[Records from a data collection]

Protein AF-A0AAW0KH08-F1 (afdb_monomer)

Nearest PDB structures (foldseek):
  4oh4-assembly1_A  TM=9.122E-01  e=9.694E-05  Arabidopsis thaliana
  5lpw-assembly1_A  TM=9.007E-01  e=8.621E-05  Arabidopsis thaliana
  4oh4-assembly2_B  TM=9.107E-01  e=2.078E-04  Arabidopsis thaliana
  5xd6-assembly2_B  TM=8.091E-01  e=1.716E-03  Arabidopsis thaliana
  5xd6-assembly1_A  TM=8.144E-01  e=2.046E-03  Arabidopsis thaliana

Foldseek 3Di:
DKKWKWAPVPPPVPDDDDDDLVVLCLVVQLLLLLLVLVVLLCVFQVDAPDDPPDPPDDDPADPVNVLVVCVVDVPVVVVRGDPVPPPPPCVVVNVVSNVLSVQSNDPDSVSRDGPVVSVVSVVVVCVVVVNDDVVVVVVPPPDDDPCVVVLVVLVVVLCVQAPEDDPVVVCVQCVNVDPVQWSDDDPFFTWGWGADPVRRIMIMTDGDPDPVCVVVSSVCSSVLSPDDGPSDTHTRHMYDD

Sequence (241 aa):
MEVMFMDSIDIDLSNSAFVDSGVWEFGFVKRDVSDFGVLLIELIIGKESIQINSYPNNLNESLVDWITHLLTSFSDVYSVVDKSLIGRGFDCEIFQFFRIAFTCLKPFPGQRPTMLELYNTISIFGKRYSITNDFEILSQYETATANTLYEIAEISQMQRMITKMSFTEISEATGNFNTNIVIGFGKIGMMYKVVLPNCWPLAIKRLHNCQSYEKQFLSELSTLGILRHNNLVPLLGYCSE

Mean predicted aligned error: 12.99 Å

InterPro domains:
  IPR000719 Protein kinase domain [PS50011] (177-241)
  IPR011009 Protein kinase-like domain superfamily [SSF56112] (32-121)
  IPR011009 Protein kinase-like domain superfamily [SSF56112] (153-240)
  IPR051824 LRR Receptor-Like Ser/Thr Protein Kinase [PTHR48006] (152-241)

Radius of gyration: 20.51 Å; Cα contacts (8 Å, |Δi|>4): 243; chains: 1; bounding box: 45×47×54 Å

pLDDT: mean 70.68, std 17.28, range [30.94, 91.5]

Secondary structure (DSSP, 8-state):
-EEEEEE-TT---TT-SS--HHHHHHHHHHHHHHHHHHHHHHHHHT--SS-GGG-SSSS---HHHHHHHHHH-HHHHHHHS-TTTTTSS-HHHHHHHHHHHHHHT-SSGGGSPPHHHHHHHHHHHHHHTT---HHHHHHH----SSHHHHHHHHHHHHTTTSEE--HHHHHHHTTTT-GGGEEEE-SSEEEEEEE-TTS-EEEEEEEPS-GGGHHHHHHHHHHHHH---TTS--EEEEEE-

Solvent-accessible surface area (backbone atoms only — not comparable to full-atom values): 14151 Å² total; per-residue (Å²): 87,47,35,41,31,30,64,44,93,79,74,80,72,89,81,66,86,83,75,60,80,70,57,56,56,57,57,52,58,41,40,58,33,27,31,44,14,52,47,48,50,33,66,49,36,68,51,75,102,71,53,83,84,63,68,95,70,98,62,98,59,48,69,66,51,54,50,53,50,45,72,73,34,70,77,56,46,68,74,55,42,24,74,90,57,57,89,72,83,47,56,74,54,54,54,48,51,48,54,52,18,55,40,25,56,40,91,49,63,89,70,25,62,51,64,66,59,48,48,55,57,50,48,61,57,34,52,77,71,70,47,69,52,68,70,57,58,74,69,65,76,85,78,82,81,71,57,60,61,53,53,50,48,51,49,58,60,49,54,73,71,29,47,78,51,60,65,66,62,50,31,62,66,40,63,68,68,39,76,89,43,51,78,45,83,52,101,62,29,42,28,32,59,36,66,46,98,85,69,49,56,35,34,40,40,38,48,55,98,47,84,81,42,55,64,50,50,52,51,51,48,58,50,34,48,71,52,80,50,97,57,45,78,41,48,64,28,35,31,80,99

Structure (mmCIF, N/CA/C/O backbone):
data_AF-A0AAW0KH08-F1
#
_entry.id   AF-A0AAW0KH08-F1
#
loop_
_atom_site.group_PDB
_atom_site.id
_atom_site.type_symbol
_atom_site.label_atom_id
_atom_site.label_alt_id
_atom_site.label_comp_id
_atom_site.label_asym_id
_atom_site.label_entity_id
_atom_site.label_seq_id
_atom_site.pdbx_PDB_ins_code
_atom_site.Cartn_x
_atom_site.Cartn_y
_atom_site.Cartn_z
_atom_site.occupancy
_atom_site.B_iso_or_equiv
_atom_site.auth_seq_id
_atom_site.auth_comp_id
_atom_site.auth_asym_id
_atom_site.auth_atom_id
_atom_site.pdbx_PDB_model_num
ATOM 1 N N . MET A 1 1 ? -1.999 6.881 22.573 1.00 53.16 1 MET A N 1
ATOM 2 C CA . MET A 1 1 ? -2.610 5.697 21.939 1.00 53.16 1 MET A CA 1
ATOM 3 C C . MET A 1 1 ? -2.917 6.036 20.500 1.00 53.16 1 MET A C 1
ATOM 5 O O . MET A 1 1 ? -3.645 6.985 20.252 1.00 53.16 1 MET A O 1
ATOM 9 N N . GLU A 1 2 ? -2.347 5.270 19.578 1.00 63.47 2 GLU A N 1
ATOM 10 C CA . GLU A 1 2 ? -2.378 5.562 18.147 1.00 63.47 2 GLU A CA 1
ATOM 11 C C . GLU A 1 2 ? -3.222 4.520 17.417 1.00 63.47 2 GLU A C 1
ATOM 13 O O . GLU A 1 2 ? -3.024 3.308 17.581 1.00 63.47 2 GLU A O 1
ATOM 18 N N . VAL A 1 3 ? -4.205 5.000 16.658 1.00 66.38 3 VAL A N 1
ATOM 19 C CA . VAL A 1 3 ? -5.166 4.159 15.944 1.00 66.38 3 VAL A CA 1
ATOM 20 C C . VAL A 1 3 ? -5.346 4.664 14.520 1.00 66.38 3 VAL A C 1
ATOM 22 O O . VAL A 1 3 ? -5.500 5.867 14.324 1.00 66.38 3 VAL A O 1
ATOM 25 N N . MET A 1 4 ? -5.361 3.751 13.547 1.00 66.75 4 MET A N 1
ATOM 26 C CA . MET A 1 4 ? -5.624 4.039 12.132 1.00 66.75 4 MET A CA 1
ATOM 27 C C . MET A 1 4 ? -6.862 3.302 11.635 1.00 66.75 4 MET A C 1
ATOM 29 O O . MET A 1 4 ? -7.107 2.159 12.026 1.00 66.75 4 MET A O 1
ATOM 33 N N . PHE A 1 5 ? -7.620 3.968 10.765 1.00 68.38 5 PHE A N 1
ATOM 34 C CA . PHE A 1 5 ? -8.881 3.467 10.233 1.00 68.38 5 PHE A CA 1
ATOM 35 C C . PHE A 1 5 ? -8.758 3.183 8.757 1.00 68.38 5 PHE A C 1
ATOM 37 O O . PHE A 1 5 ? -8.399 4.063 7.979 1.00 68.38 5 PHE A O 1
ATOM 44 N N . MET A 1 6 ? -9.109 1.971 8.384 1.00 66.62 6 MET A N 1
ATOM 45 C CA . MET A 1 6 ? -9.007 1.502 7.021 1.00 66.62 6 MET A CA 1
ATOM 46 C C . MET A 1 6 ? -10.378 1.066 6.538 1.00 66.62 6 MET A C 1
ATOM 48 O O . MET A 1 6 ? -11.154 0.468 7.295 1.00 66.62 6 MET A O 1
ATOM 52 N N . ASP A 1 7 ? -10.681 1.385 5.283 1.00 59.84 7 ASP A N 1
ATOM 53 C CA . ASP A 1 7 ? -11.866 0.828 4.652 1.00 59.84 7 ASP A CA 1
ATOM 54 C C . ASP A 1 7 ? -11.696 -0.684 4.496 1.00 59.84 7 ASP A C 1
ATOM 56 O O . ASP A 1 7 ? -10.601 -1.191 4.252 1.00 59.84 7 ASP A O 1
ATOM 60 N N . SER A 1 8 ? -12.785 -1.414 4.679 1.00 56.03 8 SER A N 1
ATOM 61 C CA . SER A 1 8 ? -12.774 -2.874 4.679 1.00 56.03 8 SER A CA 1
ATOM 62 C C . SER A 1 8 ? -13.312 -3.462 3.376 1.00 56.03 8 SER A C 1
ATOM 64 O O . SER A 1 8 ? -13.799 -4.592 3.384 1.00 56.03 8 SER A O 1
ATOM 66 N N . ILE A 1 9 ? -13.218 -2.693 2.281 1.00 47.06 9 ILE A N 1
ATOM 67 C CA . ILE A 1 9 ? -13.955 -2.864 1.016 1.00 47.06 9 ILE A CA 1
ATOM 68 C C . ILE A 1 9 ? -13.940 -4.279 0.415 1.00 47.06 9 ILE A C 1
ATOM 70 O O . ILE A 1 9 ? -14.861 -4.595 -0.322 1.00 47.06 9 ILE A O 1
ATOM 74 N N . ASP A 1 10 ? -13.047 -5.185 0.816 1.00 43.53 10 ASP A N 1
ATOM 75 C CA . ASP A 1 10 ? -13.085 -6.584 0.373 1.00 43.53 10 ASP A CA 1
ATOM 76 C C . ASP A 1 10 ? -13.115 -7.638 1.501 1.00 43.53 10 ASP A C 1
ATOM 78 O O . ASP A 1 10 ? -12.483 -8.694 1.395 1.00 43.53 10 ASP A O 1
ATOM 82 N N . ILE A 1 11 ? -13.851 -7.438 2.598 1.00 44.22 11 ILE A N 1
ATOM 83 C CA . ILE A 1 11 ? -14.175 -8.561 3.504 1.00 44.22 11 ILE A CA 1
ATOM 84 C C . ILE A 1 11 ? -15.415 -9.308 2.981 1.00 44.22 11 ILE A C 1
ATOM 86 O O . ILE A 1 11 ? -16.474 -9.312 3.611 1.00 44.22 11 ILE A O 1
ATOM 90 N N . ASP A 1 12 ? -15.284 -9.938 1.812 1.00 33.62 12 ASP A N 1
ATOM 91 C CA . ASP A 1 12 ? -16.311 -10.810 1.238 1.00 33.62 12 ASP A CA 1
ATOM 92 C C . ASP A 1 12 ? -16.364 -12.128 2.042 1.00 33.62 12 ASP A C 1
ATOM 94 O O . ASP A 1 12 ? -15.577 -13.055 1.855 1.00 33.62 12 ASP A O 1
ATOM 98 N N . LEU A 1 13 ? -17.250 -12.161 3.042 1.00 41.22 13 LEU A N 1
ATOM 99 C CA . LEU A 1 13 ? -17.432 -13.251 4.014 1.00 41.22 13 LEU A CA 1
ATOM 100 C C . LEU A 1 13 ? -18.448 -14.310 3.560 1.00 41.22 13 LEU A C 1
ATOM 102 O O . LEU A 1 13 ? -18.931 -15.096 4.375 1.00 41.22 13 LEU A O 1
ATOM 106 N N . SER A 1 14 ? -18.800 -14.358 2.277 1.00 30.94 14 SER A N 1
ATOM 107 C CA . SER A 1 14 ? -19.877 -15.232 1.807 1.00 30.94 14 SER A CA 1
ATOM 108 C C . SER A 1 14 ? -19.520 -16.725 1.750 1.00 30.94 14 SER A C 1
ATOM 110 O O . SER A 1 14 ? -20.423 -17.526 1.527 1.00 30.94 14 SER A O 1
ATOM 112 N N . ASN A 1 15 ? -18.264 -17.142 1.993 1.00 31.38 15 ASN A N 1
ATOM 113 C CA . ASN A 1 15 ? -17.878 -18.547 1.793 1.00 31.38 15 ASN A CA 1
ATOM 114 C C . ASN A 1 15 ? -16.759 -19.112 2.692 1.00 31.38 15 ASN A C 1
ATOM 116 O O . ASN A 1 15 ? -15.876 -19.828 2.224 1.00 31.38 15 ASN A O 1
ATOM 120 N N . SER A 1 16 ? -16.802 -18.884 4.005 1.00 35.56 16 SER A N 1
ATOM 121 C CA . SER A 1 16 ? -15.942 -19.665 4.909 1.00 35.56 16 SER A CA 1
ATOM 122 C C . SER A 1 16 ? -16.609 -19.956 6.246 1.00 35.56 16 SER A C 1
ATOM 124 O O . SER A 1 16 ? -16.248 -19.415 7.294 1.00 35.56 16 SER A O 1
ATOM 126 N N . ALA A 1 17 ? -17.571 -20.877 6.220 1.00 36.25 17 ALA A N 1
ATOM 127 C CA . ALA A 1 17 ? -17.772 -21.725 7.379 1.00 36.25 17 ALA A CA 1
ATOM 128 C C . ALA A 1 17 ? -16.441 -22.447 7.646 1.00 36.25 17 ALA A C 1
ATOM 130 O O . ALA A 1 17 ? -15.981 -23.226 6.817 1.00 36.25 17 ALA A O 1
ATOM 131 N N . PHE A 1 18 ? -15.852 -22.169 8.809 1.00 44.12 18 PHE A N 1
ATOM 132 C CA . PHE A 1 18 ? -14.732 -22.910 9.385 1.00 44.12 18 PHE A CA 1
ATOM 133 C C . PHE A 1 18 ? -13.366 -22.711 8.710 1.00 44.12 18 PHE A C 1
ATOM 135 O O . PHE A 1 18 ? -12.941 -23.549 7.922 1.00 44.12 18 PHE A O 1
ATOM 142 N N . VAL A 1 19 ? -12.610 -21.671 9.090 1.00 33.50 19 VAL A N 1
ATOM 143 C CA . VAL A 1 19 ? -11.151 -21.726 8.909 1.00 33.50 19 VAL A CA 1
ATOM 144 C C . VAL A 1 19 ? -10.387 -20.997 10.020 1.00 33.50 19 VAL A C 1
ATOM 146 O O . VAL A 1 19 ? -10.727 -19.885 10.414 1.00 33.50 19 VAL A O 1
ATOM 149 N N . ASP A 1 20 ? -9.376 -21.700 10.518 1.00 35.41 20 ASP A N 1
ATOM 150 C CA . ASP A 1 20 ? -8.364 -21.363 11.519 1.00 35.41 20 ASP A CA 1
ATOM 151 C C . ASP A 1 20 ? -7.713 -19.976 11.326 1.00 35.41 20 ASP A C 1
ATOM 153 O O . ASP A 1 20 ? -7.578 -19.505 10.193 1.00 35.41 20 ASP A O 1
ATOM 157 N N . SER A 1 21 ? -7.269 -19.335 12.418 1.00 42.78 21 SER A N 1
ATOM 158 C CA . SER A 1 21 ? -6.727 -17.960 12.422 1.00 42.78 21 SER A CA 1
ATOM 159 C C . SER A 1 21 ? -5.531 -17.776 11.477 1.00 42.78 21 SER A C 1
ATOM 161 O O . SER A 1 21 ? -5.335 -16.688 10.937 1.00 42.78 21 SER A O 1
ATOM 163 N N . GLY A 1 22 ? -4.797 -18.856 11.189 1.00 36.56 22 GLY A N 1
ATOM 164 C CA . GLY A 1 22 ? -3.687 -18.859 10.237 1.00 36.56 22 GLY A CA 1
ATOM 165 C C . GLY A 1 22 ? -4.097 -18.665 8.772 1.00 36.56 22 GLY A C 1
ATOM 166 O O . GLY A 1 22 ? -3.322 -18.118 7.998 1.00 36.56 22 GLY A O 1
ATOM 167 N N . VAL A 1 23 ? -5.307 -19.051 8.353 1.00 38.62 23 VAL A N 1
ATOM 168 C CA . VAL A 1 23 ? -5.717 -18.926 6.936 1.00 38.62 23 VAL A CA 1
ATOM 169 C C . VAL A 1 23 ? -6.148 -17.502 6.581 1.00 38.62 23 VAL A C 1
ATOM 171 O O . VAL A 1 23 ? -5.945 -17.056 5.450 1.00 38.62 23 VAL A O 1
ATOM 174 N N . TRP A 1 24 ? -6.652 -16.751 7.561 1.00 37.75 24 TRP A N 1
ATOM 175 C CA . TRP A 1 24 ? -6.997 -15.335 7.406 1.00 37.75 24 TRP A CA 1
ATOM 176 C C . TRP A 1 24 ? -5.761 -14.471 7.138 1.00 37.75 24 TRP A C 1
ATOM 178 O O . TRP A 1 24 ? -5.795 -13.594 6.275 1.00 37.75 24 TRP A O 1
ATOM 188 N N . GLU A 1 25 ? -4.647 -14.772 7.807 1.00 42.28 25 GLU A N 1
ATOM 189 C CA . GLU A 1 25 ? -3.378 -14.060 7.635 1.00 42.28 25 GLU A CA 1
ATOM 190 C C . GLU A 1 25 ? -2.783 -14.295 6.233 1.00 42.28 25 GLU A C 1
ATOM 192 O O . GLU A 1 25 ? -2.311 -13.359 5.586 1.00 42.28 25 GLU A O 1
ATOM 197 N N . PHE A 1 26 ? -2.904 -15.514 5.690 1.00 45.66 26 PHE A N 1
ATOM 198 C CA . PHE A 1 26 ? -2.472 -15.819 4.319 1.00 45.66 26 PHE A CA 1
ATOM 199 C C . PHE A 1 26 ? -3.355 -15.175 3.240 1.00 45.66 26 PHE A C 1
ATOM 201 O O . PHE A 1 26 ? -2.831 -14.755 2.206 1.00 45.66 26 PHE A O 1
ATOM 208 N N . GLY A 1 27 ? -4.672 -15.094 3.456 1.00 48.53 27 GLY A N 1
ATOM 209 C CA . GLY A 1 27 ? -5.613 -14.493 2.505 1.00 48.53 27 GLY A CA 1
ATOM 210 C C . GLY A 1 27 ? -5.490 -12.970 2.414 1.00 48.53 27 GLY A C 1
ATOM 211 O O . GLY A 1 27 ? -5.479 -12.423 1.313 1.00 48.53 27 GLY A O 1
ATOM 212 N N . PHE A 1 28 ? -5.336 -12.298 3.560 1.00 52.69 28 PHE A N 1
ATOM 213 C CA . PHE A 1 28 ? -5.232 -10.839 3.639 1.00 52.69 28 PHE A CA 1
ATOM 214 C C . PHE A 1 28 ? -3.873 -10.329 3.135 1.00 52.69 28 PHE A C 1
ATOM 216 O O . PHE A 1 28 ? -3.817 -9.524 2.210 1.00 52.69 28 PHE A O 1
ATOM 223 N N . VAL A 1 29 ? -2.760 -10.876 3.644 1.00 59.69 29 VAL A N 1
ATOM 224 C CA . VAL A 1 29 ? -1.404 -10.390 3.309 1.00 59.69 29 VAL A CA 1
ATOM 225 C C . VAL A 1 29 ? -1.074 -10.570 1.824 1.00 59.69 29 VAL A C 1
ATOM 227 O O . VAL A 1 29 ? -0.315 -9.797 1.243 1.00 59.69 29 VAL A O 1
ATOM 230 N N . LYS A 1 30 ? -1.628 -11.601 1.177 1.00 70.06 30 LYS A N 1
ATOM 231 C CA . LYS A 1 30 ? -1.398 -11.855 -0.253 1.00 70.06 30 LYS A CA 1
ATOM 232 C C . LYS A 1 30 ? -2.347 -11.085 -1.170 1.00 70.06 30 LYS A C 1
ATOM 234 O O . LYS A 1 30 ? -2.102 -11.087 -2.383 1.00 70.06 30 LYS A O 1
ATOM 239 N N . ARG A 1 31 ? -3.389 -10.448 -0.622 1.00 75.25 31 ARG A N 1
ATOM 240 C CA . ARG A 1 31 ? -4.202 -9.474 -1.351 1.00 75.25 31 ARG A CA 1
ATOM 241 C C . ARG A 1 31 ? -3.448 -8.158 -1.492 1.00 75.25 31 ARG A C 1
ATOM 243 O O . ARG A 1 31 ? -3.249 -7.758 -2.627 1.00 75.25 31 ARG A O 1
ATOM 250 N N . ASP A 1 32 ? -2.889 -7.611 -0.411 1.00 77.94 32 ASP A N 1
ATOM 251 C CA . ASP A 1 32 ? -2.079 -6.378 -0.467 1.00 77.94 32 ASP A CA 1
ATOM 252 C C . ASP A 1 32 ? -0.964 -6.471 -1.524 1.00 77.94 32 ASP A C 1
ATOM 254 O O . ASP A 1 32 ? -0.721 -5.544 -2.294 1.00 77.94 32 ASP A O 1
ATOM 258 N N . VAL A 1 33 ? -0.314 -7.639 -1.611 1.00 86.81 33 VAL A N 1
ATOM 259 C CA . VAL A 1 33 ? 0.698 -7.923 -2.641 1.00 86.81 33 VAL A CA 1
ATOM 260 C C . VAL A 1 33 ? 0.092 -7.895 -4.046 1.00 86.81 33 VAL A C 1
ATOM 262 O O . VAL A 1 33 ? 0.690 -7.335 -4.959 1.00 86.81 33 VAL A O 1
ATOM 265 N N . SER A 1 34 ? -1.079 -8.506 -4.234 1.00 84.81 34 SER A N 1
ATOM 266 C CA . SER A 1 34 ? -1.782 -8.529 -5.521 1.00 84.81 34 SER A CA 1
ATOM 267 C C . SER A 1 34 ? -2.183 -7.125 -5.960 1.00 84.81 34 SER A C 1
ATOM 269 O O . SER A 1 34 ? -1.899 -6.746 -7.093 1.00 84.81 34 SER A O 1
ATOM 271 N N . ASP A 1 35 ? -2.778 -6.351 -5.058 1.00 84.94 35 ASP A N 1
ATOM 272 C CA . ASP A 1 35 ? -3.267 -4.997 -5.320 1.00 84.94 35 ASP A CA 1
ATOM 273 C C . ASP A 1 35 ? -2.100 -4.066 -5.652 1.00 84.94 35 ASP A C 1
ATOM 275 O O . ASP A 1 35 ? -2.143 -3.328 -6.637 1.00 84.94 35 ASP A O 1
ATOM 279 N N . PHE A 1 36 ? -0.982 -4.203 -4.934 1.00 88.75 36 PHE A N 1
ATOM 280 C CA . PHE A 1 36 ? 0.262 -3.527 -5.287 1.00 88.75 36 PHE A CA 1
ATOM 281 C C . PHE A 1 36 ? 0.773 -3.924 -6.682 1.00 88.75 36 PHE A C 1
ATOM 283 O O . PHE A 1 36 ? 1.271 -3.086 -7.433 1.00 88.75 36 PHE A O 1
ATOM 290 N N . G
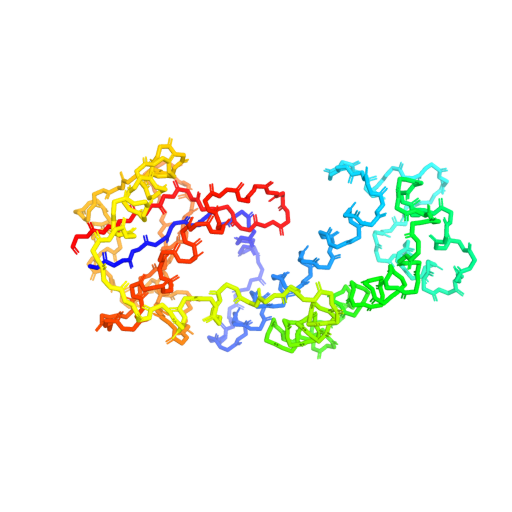LY A 1 37 ? 0.640 -5.198 -7.061 1.00 89.38 37 GLY A N 1
ATOM 291 C CA . GLY A 1 37 ? 0.958 -5.672 -8.406 1.00 89.38 37 GLY A CA 1
ATOM 292 C C . GLY A 1 37 ? 0.111 -4.994 -9.486 1.00 89.38 37 GLY A C 1
ATOM 293 O O . GLY A 1 37 ? 0.661 -4.576 -10.504 1.00 89.38 37 GLY A O 1
ATOM 294 N N . VAL A 1 38 ? -1.198 -4.845 -9.257 1.00 85.31 38 VAL A N 1
ATOM 295 C CA . VAL A 1 38 ? -2.099 -4.118 -10.169 1.00 85.31 38 VAL A CA 1
ATOM 296 C C . VAL A 1 38 ? -1.698 -2.644 -10.249 1.00 85.31 38 VAL A C 1
ATOM 298 O O . VAL A 1 38 ? -1.518 -2.134 -11.353 1.00 85.31 38 VAL A O 1
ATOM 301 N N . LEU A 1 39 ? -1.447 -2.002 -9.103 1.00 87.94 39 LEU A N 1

== REQUIREMENT ==
Would you retype exactly the lines above, from the line with "ATOM 167 N N" to the line with "ATOM 169 C C", with both end lines kept and nothing more?

== PROBLEM SOLUTION ==
ATOM 167 N N . VAL A 1 23 ? -5.307 -19.051 8.353 1.00 38.62 23 VAL A N 1
ATOM 168 C CA . VAL A 1 23 ? -5.717 -18.926 6.936 1.00 38.62 23 VAL A CA 1
ATOM 169 C C . VAL A 1 23 ? -6.148 -17.502 6.581 1.00 38.62 23 VAL A C 1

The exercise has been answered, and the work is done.